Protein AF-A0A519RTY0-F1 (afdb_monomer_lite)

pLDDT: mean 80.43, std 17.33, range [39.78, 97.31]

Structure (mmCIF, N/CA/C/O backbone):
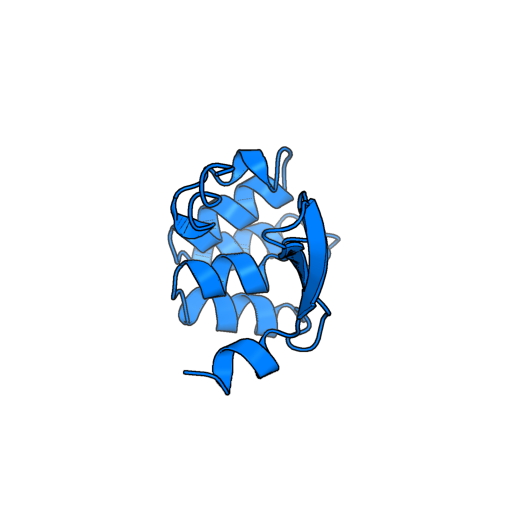
data_AF-A0A519RTY0-F1
#
_entry.id   AF-A0A519RTY0-F1
#
loop_
_atom_site.group_PDB
_atom_site.id
_atom_site.type_symb
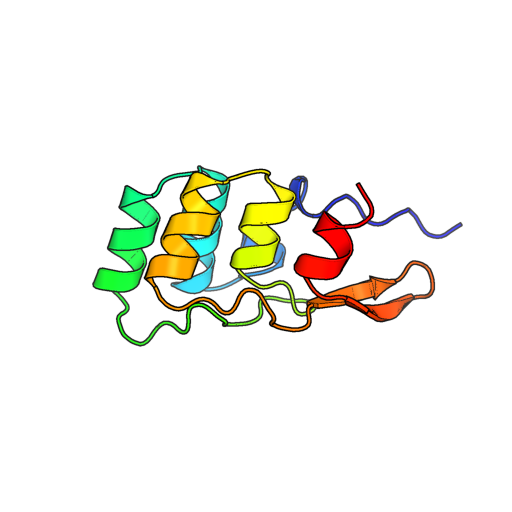ol
_atom_site.label_atom_id
_atom_site.label_alt_id
_atom_site.label_comp_id
_atom_site.label_asym_id
_atom_site.label_entity_id
_atom_site.label_seq_id
_atom_site.pdbx_PDB_ins_code
_atom_site.Cartn_x
_atom_site.Cartn_y
_atom_site.Cartn_z
_atom_site.occupancy
_atom_site.B_iso_or_equiv
_atom_site.auth_seq_id
_atom_site.auth_comp_id
_atom_site.auth_asym_id
_atom_site.auth_atom_id
_atom_site.pdbx_PDB_model_num
ATOM 1 N N . MET A 1 1 ? 27.213 10.957 -15.828 1.00 40.50 1 MET A N 1
ATOM 2 C CA . MET A 1 1 ? 26.266 9.877 -15.483 1.00 40.50 1 MET A CA 1
ATOM 3 C C . MET A 1 1 ? 25.300 10.462 -14.469 1.00 40.50 1 MET A C 1
ATOM 5 O O . MET A 1 1 ? 25.800 11.056 -13.518 1.00 40.50 1 MET A O 1
ATOM 9 N N . PRO A 1 2 ? 23.974 10.417 -14.677 1.00 39.78 2 PRO A N 1
ATOM 10 C CA . PRO A 1 2 ? 23.059 10.761 -13.596 1.00 39.78 2 PRO A CA 1
ATOM 11 C C . PRO A 1 2 ? 23.331 9.807 -12.420 1.00 39.78 2 PRO A C 1
ATOM 13 O O . PRO A 1 2 ? 23.665 8.643 -12.668 1.00 39.78 2 PRO A O 1
ATOM 16 N N . PRO A 1 3 ? 23.265 10.277 -11.163 1.00 43.69 3 PRO A N 1
ATOM 17 C CA . PRO A 1 3 ? 23.359 9.381 -10.020 1.00 43.69 3 PRO A CA 1
ATOM 18 C C . PRO A 1 3 ? 22.286 8.303 -10.182 1.00 43.69 3 PRO A C 1
ATOM 20 O O . PRO A 1 3 ? 21.134 8.619 -10.485 1.00 43.69 3 PRO A O 1
ATOM 23 N N . THR A 1 4 ? 22.662 7.032 -10.030 1.00 47.19 4 THR A N 1
ATOM 24 C CA . THR A 1 4 ? 21.677 5.958 -9.887 1.00 47.19 4 THR A CA 1
ATOM 25 C C . THR A 1 4 ? 20.717 6.374 -8.776 1.00 47.19 4 THR A C 1
ATOM 27 O O . THR A 1 4 ? 21.205 6.722 -7.694 1.00 47.19 4 THR A O 1
ATOM 30 N N . PRO A 1 5 ? 19.395 6.395 -9.019 1.00 57.91 5 PRO A N 1
ATOM 31 C CA . PRO A 1 5 ? 18.434 6.670 -7.964 1.00 57.91 5 PRO A CA 1
ATOM 32 C C . PRO A 1 5 ? 18.744 5.772 -6.768 1.00 57.91 5 PRO A C 1
ATOM 34 O O . PRO A 1 5 ? 19.017 4.581 -6.943 1.00 57.91 5 PRO A O 1
ATOM 37 N N . ASN A 1 6 ? 18.754 6.344 -5.565 1.00 59.25 6 ASN A N 1
ATOM 38 C CA . ASN A 1 6 ? 18.882 5.533 -4.362 1.00 59.25 6 ASN A CA 1
ATOM 39 C C . ASN A 1 6 ? 17.754 4.484 -4.360 1.00 59.25 6 ASN A C 1
ATOM 41 O O . ASN A 1 6 ? 16.633 4.786 -4.779 1.00 59.25 6 ASN A O 1
ATOM 45 N N . PRO A 1 7 ? 18.028 3.240 -3.934 1.00 70.06 7 PRO A N 1
ATOM 46 C CA . PRO A 1 7 ? 16.994 2.219 -3.906 1.00 70.06 7 PRO A CA 1
ATOM 47 C C . PRO A 1 7 ? 15.870 2.660 -2.961 1.00 70.06 7 PRO A C 1
ATOM 49 O O . PRO A 1 7 ? 16.128 3.264 -1.920 1.00 70.06 7 PRO A O 1
ATOM 52 N N . ILE A 1 8 ? 14.619 2.360 -3.326 1.00 73.44 8 ILE A N 1
ATOM 53 C CA . ILE A 1 8 ? 13.407 2.873 -2.655 1.00 73.44 8 ILE A CA 1
ATOM 54 C C . ILE A 1 8 ? 13.414 2.593 -1.142 1.00 73.44 8 ILE A C 1
ATOM 56 O O . ILE A 1 8 ? 12.973 3.424 -0.355 1.00 73.44 8 ILE A O 1
ATOM 60 N N . ASN A 1 9 ? 14.040 1.495 -0.715 1.00 76.88 9 ASN A N 1
ATOM 61 C CA . ASN A 1 9 ? 14.201 1.132 0.693 1.00 76.88 9 ASN A CA 1
ATOM 62 C C . ASN A 1 9 ? 15.116 2.059 1.526 1.00 76.88 9 ASN A C 1
ATOM 64 O O . ASN A 1 9 ? 15.176 1.916 2.750 1.00 76.88 9 ASN A O 1
ATOM 68 N N . LYS A 1 10 ? 15.849 2.986 0.896 1.00 79.12 10 LYS A N 1
ATOM 69 C CA . LYS A 1 10 ? 16.689 3.999 1.563 1.00 79.12 10 LYS A CA 1
ATOM 70 C C . LYS A 1 10 ? 15.986 5.339 1.755 1.00 79.12 10 LYS A C 1
ATOM 72 O O . LYS A 1 10 ? 16.509 6.182 2.479 1.00 79.12 10 LYS A O 1
ATOM 77 N N . HIS A 1 11 ? 14.832 5.531 1.130 1.00 83.44 11 HIS A N 1
ATOM 78 C CA . HIS A 1 11 ? 14.076 6.772 1.208 1.00 83.44 11 HIS A CA 1
ATOM 79 C C . HIS A 1 11 ? 13.122 6.793 2.405 1.00 83.44 11 HIS A C 1
ATOM 81 O O . HIS A 1 11 ? 12.696 5.754 2.921 1.00 83.44 11 HIS A O 1
ATOM 87 N N . ALA A 1 12 ? 12.766 7.993 2.860 1.00 87.88 12 ALA A N 1
ATOM 88 C CA . ALA A 1 12 ? 11.790 8.160 3.925 1.00 87.88 12 ALA A CA 1
ATOM 89 C C . ALA A 1 12 ? 10.353 7.952 3.396 1.00 87.88 12 ALA A C 1
ATOM 91 O O . ALA A 1 12 ? 10.033 8.412 2.298 1.00 87.88 12 ALA A O 1
ATOM 92 N N . PRO A 1 13 ? 9.439 7.338 4.178 1.00 88.50 13 PRO A N 1
ATOM 93 C CA . PRO A 1 13 ? 8.035 7.177 3.789 1.00 88.50 13 PRO A CA 1
ATOM 94 C C . PRO A 1 13 ? 7.361 8.480 3.332 1.00 88.50 13 PRO A C 1
ATOM 96 O O . PRO A 1 13 ? 6.580 8.468 2.388 1.00 88.50 13 PRO A O 1
ATOM 99 N N . GLN A 1 14 ? 7.701 9.611 3.960 1.00 91.94 14 GLN A N 1
ATOM 100 C CA . GLN A 1 14 ? 7.172 10.950 3.669 1.00 91.94 14 GLN A CA 1
ATOM 101 C C . GLN A 1 14 ? 7.490 11.433 2.248 1.00 91.94 14 GLN A C 1
ATOM 103 O O . GLN A 1 14 ? 6.772 12.274 1.703 1.00 91.94 14 GLN A O 1
ATOM 108 N N . GLU A 1 15 ? 8.562 10.924 1.638 1.00 87.00 15 GLU A N 1
ATOM 109 C CA . GLU A 1 15 ? 8.941 11.296 0.276 1.00 87.00 15 GLU A CA 1
ATOM 110 C C . GLU A 1 15 ? 7.903 10.792 -0.731 1.00 87.00 15 GLU A C 1
ATOM 112 O O . GLU A 1 15 ? 7.562 11.531 -1.659 1.00 87.00 15 GLU A O 1
ATOM 117 N N . TYR A 1 16 ? 7.337 9.603 -0.487 1.00 87.81 16 TYR A N 1
ATOM 118 C CA . TYR A 1 16 ? 6.336 8.949 -1.336 1.00 87.81 16 TYR A CA 1
ATOM 119 C C . TYR A 1 16 ? 4.901 9.156 -0.849 1.00 87.81 16 TYR A C 1
ATOM 121 O O . TYR A 1 16 ? 4.002 9.363 -1.660 1.00 87.81 16 TYR A O 1
ATOM 129 N N . PHE A 1 17 ? 4.688 9.167 0.463 1.00 92.12 17 PHE A N 1
ATOM 130 C CA . PHE A 1 17 ? 3.384 9.292 1.106 1.00 92.12 17 PHE A CA 1
ATOM 131 C C . PHE A 1 17 ? 3.427 10.479 2.079 1.00 92.12 17 PHE A C 1
ATOM 133 O O . PHE A 1 17 ? 3.708 10.296 3.259 1.00 92.12 17 PHE A O 1
ATOM 140 N N . PRO A 1 18 ? 3.209 11.720 1.608 1.00 91.25 18 PRO A N 1
ATOM 141 C CA . PRO A 1 18 ? 3.476 12.917 2.409 1.00 91.25 18 PRO A CA 1
ATOM 142 C C . PRO A 1 18 ? 2.419 13.220 3.483 1.00 91.25 18 PRO A C 1
ATOM 144 O O . PRO A 1 18 ? 2.694 14.003 4.387 1.00 91.25 18 PRO A O 1
ATOM 147 N N . ALA A 1 19 ? 1.220 12.638 3.392 1.00 92.56 19 ALA A N 1
ATOM 148 C CA . ALA A 1 19 ? 0.088 12.974 4.255 1.00 92.56 19 ALA A CA 1
ATOM 149 C C . ALA A 1 19 ? -0.553 11.731 4.885 1.00 92.56 19 ALA A C 1
ATOM 151 O O . ALA A 1 19 ? -0.544 10.644 4.304 1.00 92.56 19 ALA A O 1
ATOM 152 N N . ALA A 1 20 ? -1.129 11.902 6.076 1.00 92.12 20 ALA A N 1
ATOM 153 C CA . ALA A 1 20 ? -1.958 10.882 6.708 1.00 92.12 20 ALA A CA 1
ATOM 154 C C . ALA A 1 20 ? -3.274 10.675 5.920 1.00 92.12 20 ALA A C 1
ATOM 156 O O . ALA A 1 20 ? -3.765 11.626 5.311 1.00 92.12 20 ALA A O 1
ATOM 157 N N . PRO A 1 21 ? -3.852 9.459 5.921 1.00 94.75 21 PRO A N 1
ATOM 158 C CA . PRO A 1 21 ? -3.378 8.260 6.626 1.00 94.75 21 PRO A CA 1
ATOM 159 C C . PRO A 1 21 ? -2.310 7.456 5.864 1.00 94.75 21 PRO A C 1
ATOM 161 O O . PRO A 1 21 ? -1.694 6.559 6.437 1.00 94.75 21 PRO A O 1
ATOM 164 N N . ALA A 1 22 ? -2.039 7.801 4.601 1.00 93.88 22 ALA A N 1
ATOM 165 C CA . ALA A 1 22 ? -1.091 7.093 3.742 1.00 93.88 22 ALA A CA 1
ATOM 166 C C . ALA A 1 22 ? 0.338 7.064 4.313 1.00 93.88 22 ALA A C 1
ATOM 168 O O . ALA A 1 22 ? 1.001 6.029 4.283 1.00 93.88 22 ALA A O 1
ATOM 169 N N . LEU A 1 23 ? 0.796 8.179 4.888 1.00 95.38 23 LEU A N 1
ATOM 170 C CA . LEU A 1 23 ? 2.085 8.255 5.574 1.00 95.38 23 LEU A CA 1
ATOM 171 C C . LEU A 1 23 ? 2.173 7.252 6.730 1.00 95.38 23 LEU A C 1
ATOM 173 O O . LEU A 1 23 ? 3.153 6.517 6.847 1.00 95.38 23 LEU A O 1
ATOM 177 N N . THR A 1 24 ? 1.146 7.216 7.578 1.00 96.06 24 THR A N 1
ATOM 178 C CA . THR A 1 24 ? 1.090 6.335 8.749 1.00 96.06 24 THR A CA 1
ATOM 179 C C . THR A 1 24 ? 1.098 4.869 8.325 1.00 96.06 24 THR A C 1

### HOW TO COMPLETE THIS TASK:
Look above for the line containing "ATOM 69 C CA". Output from there through the line containing "ATOM 133 O O", exactly and inclusively.

### ANSWER TO THE EXERCISE:
ATOM 69 C CA . LYS A 1 10 ? 16.689 3.999 1.563 1.00 79.12 10 LYS A CA 1
ATOM 70 C C . LYS A 1 10 ? 15.986 5.339 1.755 1.00 79.12 10 LYS A C 1
ATOM 72 O O . LYS A 1 10 ? 16.509 6.182 2.479 1.00 79.12 10 LYS A O 1
ATOM 77 N N . HIS A 1 11 ? 14.832 5.531 1.130 1.00 83.44 11 HIS A N 1
ATOM 78 C CA . HIS A 1 11 ? 14.076 6.772 1.208 1.00 83.44 11 HIS A CA 1
ATOM 79 C C . HIS A 1 11 ? 13.122 6.793 2.405 1.00 83.44 11 HIS A C 1
ATOM 81 O O . HIS A 1 11 ? 12.696 5.754 2.921 1.00 83.44 11 HIS A O 1
ATOM 87 N N . ALA A 1 12 ? 12.766 7.993 2.860 1.00 87.88 12 ALA A N 1
ATOM 88 C CA . ALA A 1 12 ? 11.790 8.160 3.925 1.00 87.88 12 ALA A CA 1
ATOM 89 C C . ALA A 1 12 ? 10.353 7.952 3.396 1.00 87.88 12 ALA A C 1
ATOM 91 O O . ALA A 1 12 ? 10.033 8.412 2.298 1.00 87.88 12 ALA A O 1
ATOM 92 N N . PRO A 1 13 ? 9.439 7.338 4.178 1.00 88.50 13 PRO A N 1
ATOM 93 C CA . PRO A 1 13 ? 8.035 7.177 3.789 1.00 88.50 13 PRO A CA 1
ATOM 94 C C . PRO A 1 13 ? 7.361 8.480 3.332 1.00 88.50 13 PRO A C 1
ATOM 96 O O . PRO A 1 13 ? 6.580 8.468 2.388 1.00 88.50 13 PRO A O 1
ATOM 99 N N . GLN A 1 14 ? 7.701 9.611 3.960 1.00 91.94 14 GLN A N 1
ATOM 100 C CA . GLN A 1 14 ? 7.172 10.950 3.669 1.00 91.94 14 GLN A CA 1
ATOM 101 C C . GLN A 1 14 ? 7.490 11.433 2.248 1.00 91.94 14 GLN A C 1
ATOM 103 O O . GLN A 1 14 ? 6.772 12.274 1.703 1.00 91.94 14 GLN A O 1
ATOM 108 N N . GLU A 1 15 ? 8.562 10.924 1.638 1.00 87.00 15 GLU A N 1
ATOM 109 C CA . GLU A 1 15 ? 8.941 11.296 0.276 1.00 87.00 15 GLU A CA 1
ATOM 110 C C . GLU A 1 15 ? 7.903 10.792 -0.731 1.00 87.00 15 GLU A C 1
ATOM 112 O O . GLU A 1 15 ? 7.562 11.531 -1.659 1.00 87.00 15 GLU A O 1
ATOM 117 N N . TYR A 1 16 ? 7.337 9.603 -0.487 1.00 87.81 16 TYR A N 1
ATOM 118 C CA . TYR A 1 16 ? 6.336 8.949 -1.336 1.00 87.81 16 TYR A CA 1
ATOM 119 C C . TYR A 1 16 ? 4.901 9.156 -0.849 1.00 87.81 16 TYR A C 1
ATOM 121 O O . TYR A 1 16 ? 4.002 9.363 -1.660 1.00 87.81 16 TYR A O 1
ATOM 129 N N . PHE A 1 17 ? 4.688 9.167 0.463 1.00 92.12 17 PHE A N 1
ATOM 130 C CA . PHE A 1 17 ? 3.384 9.292 1.106 1.00 92.12 17 PHE A CA 1
ATOM 131 C C . PHE A 1 17 ? 3.427 10.479 2.079 1.00 92.12 17 PHE A C 1
ATOM 133 O O . PHE A 1 17 ? 3.708 10.296 3.259 1.00 92.12 17 PHE A O 1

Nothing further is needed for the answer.